Reprise du trafic de passagers, baisse du vrac solide
La reprise du trafic de passagers est un soulagement pour l’activité portuaire. L’année dernière, le port accueillait deux fois moins de passagers qu’en 2022. Les retrouvailles avec trois millions de passagers sont dues à la réouverture de la liaison avec l’Algérie et la continuité du trafic avec la Tunisie et la Corse. « Cette reprise du trafic de passagers justifie les aménagements sur le terminal de Pinède Nord », glisse Hervé Martel. Le trafic roulier a également repris son activité (+17%), tirée par les exportations des usines Renault à Tanger (Maroc) et des usines de Corée du Sud.
« Tous les voyants sont au vert hormis pour la sidérurgie », admet le président du directoire. Seul le trafic de vrac solide est en baisse de 3%. Cette tendance est due à l’arrêt d’un des deux hauts-fourneaux d’ArcelorMittal en novembre 2022 suite à la baisse mondiale de la demande d’acier. « La filière est tirée vers le bas par la réduction d’ArcelorMittal de 8 millions de tonnes d’import de matière première », explique Hervé Martel. Mais le géant de la sidérurgie n’a pas dit son dernier mot. L’entreprise s’est fixée l’objectif de réduire ses émissions de 35% pour 2030. Sur son site de Fos-sur-Mer, ArcelorMittal déploie deux projets de décarbonation de son industrie : un four « poche », opérationnel en 2024, et un four à arc électrique (EAF), dont les travaux ont commencé en 2022 pour s’achever en 2030.

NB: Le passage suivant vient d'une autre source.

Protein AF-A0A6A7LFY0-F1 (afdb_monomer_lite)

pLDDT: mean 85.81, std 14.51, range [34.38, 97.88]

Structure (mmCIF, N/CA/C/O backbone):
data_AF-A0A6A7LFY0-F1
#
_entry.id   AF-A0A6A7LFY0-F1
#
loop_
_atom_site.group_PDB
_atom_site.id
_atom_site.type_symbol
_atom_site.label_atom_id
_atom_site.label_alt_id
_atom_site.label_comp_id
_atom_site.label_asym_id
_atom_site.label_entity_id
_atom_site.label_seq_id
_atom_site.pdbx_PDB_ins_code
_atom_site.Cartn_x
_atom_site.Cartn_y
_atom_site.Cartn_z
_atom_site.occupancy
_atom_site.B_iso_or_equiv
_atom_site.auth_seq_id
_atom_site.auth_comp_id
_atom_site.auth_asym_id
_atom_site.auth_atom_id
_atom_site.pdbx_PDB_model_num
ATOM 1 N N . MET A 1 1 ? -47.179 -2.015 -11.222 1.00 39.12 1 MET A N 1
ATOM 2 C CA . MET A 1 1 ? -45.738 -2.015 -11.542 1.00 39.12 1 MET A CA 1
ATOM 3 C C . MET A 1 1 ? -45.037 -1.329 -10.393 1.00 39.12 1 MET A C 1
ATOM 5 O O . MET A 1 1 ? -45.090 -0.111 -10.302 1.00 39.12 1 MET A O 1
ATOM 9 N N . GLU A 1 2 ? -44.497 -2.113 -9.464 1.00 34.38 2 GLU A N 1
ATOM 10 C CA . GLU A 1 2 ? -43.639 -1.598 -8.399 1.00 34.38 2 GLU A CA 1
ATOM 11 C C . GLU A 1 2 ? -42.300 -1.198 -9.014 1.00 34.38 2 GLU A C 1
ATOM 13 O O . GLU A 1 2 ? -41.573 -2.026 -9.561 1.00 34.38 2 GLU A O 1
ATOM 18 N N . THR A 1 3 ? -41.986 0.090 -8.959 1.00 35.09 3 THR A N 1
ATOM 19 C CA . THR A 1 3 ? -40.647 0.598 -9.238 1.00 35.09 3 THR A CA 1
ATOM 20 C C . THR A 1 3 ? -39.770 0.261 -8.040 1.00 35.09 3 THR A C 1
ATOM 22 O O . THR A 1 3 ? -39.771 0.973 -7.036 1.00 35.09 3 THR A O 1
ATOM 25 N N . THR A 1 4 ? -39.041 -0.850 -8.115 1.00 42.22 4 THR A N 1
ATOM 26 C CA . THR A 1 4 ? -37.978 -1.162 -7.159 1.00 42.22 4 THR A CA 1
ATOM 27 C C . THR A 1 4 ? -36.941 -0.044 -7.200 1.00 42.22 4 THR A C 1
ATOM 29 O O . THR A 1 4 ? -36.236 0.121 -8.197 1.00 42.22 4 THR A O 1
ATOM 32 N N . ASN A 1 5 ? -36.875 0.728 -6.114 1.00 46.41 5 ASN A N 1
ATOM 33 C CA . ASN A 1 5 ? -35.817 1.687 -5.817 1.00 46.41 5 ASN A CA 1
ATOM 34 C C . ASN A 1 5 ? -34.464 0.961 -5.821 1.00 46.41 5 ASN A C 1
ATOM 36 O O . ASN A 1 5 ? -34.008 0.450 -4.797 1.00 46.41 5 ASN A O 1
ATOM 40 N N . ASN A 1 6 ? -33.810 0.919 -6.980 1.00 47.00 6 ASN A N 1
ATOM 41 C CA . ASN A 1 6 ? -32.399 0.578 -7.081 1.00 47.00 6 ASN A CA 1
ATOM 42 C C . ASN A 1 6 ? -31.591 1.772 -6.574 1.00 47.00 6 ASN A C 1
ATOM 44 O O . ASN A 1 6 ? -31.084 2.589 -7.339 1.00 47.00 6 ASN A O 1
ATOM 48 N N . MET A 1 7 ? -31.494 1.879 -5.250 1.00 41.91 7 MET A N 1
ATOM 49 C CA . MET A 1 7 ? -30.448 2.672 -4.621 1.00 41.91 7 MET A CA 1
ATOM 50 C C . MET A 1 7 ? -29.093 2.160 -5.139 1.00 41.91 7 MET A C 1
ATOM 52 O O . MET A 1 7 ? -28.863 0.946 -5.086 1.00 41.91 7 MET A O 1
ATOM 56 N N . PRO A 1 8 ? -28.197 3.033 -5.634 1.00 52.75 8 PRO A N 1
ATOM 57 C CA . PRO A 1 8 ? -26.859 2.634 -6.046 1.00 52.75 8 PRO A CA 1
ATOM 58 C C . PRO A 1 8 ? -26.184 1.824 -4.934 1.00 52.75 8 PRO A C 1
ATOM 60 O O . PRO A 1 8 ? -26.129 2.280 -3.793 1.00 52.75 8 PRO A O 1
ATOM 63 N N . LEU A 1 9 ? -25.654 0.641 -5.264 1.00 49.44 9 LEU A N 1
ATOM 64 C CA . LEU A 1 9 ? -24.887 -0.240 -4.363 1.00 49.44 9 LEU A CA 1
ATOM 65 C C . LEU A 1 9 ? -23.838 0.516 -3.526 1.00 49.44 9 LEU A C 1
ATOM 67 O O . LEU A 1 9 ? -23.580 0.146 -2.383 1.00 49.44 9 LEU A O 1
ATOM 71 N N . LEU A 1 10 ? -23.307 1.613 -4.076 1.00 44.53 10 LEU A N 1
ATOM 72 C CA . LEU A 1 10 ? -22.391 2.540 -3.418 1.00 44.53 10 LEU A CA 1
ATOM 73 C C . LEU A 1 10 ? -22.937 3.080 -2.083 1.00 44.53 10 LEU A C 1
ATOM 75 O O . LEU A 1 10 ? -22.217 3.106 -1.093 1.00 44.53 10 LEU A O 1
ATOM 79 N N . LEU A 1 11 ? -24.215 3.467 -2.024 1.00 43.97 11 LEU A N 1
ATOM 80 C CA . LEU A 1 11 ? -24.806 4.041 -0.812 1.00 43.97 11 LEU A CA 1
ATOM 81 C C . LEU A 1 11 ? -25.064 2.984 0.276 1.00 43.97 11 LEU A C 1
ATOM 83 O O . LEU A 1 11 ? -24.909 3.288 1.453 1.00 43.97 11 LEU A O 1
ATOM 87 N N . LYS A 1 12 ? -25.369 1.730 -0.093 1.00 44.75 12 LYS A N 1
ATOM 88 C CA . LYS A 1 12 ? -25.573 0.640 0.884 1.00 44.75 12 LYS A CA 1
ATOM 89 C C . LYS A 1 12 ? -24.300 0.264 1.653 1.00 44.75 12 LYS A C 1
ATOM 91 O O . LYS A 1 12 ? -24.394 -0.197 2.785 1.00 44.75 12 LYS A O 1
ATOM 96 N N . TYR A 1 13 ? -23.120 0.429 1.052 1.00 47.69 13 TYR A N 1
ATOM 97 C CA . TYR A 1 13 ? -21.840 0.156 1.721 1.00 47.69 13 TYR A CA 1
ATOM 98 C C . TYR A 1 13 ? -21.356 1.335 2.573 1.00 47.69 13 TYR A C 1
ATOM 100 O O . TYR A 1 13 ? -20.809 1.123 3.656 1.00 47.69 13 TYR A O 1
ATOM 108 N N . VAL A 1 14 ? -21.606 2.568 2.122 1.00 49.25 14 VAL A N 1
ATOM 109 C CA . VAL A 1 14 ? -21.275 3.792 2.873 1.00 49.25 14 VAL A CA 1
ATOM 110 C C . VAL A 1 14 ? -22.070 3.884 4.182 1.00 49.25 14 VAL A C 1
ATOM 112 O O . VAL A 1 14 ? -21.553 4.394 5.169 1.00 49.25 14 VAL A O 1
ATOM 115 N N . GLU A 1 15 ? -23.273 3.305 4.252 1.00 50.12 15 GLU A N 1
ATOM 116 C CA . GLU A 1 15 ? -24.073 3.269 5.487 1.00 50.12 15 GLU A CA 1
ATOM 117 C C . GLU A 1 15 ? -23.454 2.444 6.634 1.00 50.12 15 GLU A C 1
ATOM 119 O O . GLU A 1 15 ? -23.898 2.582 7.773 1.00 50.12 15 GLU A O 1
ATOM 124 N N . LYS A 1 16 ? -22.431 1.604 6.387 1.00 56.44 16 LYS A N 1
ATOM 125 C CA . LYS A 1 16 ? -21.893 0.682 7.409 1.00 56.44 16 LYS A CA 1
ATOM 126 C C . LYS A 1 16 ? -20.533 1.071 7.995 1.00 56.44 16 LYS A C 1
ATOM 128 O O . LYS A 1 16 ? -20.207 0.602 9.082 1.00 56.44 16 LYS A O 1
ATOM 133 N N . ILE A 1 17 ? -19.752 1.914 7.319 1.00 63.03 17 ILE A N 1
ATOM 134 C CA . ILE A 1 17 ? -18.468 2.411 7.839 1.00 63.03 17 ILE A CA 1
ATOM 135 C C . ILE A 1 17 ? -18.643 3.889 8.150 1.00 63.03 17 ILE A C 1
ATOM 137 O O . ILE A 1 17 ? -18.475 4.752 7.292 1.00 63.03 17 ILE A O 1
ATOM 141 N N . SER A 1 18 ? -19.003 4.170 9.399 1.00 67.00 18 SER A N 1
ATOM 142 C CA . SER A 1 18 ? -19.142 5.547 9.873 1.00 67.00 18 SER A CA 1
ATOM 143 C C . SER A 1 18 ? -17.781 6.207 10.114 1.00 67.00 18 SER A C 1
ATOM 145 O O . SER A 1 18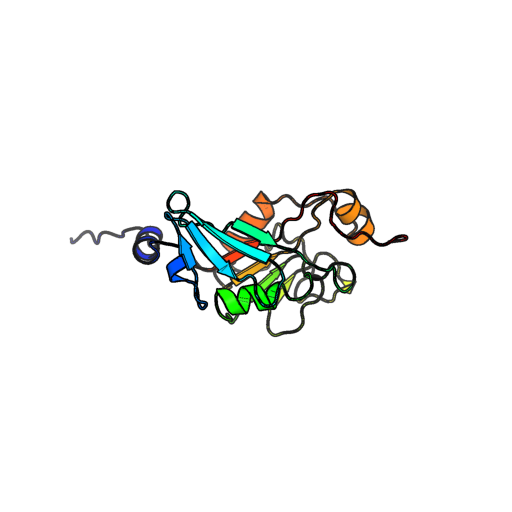 ? -17.664 7.434 10.102 1.00 67.00 18 SER A O 1
ATOM 147 N N . ASN A 1 19 ? -16.747 5.388 10.342 1.00 78.75 19 ASN A N 1
ATOM 148 C CA . ASN A 1 19 ? -15.418 5.830 10.723 1.00 78.75 19 ASN A CA 1
ATOM 149 C C . ASN A 1 19 ? -14.365 4.760 10.400 1.00 78.75 19 ASN A C 1
ATOM 151 O O . ASN A 1 19 ? -14.591 3.572 10.621 1.00 78.75 19 ASN A O 1
ATOM 155 N N . ILE A 1 20 ? -13.177 5.168 9.951 1.00 83.75 20 ILE A N 1
ATOM 156 C CA . ILE A 1 20 ? -12.053 4.254 9.706 1.00 83.75 20 ILE A CA 1
ATOM 157 C C . ILE A 1 20 ? -11.628 3.496 10.969 1.00 83.75 20 ILE A C 1
ATOM 159 O O . ILE A 1 20 ? -11.057 2.411 10.879 1.00 83.75 20 ILE A O 1
ATOM 163 N N . THR A 1 21 ? -11.938 4.027 12.155 1.00 84.50 21 THR A N 1
ATOM 164 C CA . THR A 1 21 ? -11.653 3.337 13.416 1.00 84.50 21 THR A CA 1
ATOM 165 C C . THR A 1 21 ? -12.479 2.080 13.635 1.00 84.50 21 THR A C 1
ATOM 167 O O . THR A 1 21 ? -12.033 1.205 14.370 1.00 84.50 21 THR A O 1
ATOM 170 N N . ASP A 1 22 ? -13.619 1.950 12.956 1.00 87.00 22 ASP A N 1
ATOM 171 C CA . ASP A 1 22 ? -14.457 0.745 12.999 1.00 87.00 22 ASP A CA 1
ATOM 172 C C . ASP A 1 22 ? -13.751 -0.456 12.332 1.00 87.00 22 ASP A C 1
ATOM 174 O O . ASP A 1 22 ? -14.149 -1.606 12.511 1.00 87.00 22 ASP A O 1
ATOM 178 N N . LEU A 1 23 ? -12.680 -0.191 11.572 1.00 89.00 23 LEU A N 1
ATOM 179 C CA . LEU A 1 23 ? -11.877 -1.185 10.858 1.00 89.00 23 LEU A CA 1
ATOM 180 C C . LEU A 1 23 ? -10.610 -1.600 11.621 1.00 89.00 23 LEU A C 1
ATOM 182 O O . LEU A 1 23 ? -9.894 -2.499 11.175 1.00 89.00 23 LEU A O 1
ATOM 186 N N . LEU A 1 24 ? -10.309 -0.954 12.752 1.00 92.06 24 LEU A N 1
ATOM 187 C CA . LEU A 1 24 ? -9.112 -1.250 13.534 1.00 92.06 24 LEU A CA 1
ATOM 188 C C . LEU A 1 24 ? -9.260 -2.582 14.277 1.00 92.06 24 LEU A C 1
ATOM 190 O O . LEU A 1 24 ? -10.287 -2.886 14.880 1.00 92.06 24 LEU A O 1
ATOM 194 N N . ARG A 1 25 ? -8.189 -3.372 14.259 1.00 94.00 25 ARG A N 1
ATOM 195 C CA . ARG A 1 25 ? -8.022 -4.625 15.012 1.00 94.00 25 ARG A CA 1
ATOM 196 C C . ARG A 1 25 ? -7.141 -4.464 16.245 1.00 94.00 25 ARG A C 1
ATOM 198 O O . ARG A 1 25 ? -6.956 -5.418 16.992 1.00 94.00 25 ARG A O 1
ATOM 205 N N . THR A 1 26 ? -6.608 -3.265 16.447 1.00 93.00 26 THR A N 1
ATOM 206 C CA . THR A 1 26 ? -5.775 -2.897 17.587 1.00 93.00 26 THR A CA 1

Le « grand tournant » de la décarbonation
Ce tournant pris par ArcelorMittal s’inscrit dans le plan global de décarbonation du GPMM. « Les hydrocarbures dans 20 ans c’est fini !», lance Christophe Castaner. Le président vante le bon positionnement du port dans l’importation de gaz naturel liquéfié (GNL), une énergie de transition entre le pétrole et les énergies vertes. En 2022, 8,5 millions de tonnes de GNL ont été importées par le port, contre six tonnes en 2021. Dans un contexte de guerre en Ukraine, le port a ainsi importé (+43%) du GNL provenant d’Algérie, du Qatar, des États-Unis et de Norvège (deux nouveaux pays exportateurs).
Outre le développement du GNL, Christophe Castaner rappelle l’investissement de 50 millions d’euros pour raccorder l’électricité aux quais. En 2022, les travaux sur les quais du Cap Janet, terminal international de ferries desservant le Maghreb, ont permis l’installation de quatre postes, mis en service au printemps 2023. Quant à la mise en service de la connexion électrique des paquebots de croisières en escale, elle est prévue en 2025. C’est« un peu tard» pour la Ville de Marseille qui souhaite mener sa politique de tourisme durable à partir de 2023. Les élus du Printemps Marseillais pressent le port pour accélérer ces aménagements pour la grande croisière. « Techniquement on ne peut pas aller plus vite », tranche Christophe Castaner.
Pour alimenter les bateaux raccordés, le GPMM s’apprête à produire sa propre électricité en installant des panneaux photovoltaïques sur les toits de six hangars des bassins Est. « Cette production permettra d’atteindre une puissance de 77 MW en 2025 », assure l’institution maritime. En 2023, la mise en service de trois éoliennes au large de Port-Saint-Louis-du-Rhône, dans le projet pilote « Provence Grand Large », permettra également de diversifier la production d’électricité du port à hauteur de 25 MW, l’équivalent de la consommation de la ville de Martigues (45 000 habitants).
Logistique du port : la part modale ferroviaire progresse
Favoriser l’implantation de sites de production d’hydrogène vert, de chimie verte ou biocarburants, doit s’anticiper. Dans son enquête OAZIP 2030, le port a identifié 550 hectares pour ces énergies nouvelles. Ces parcelles permettront également de créer une quatrième zone d’entrepôt « Distriport 2 » et une seconde zone de services portuaires (ZSP2), en plus des trois zones logistique des bassins Ouest : Distriport 1, La Feuillane Sud et La Feuillane Nord.
Le port veut assurer le développement de la logistique puisque « l’hinterland du port s’approfondit », se réjouit Hervé Martel. Ce flux de marchandises après le port s’étoffe grâce au report modal vers le ferroviaire. Le fer a progressé de 4% entre 2021 et 2022 avec 230 000 conteneurs acheminés par train (parmi les 1,53 million d’EVP).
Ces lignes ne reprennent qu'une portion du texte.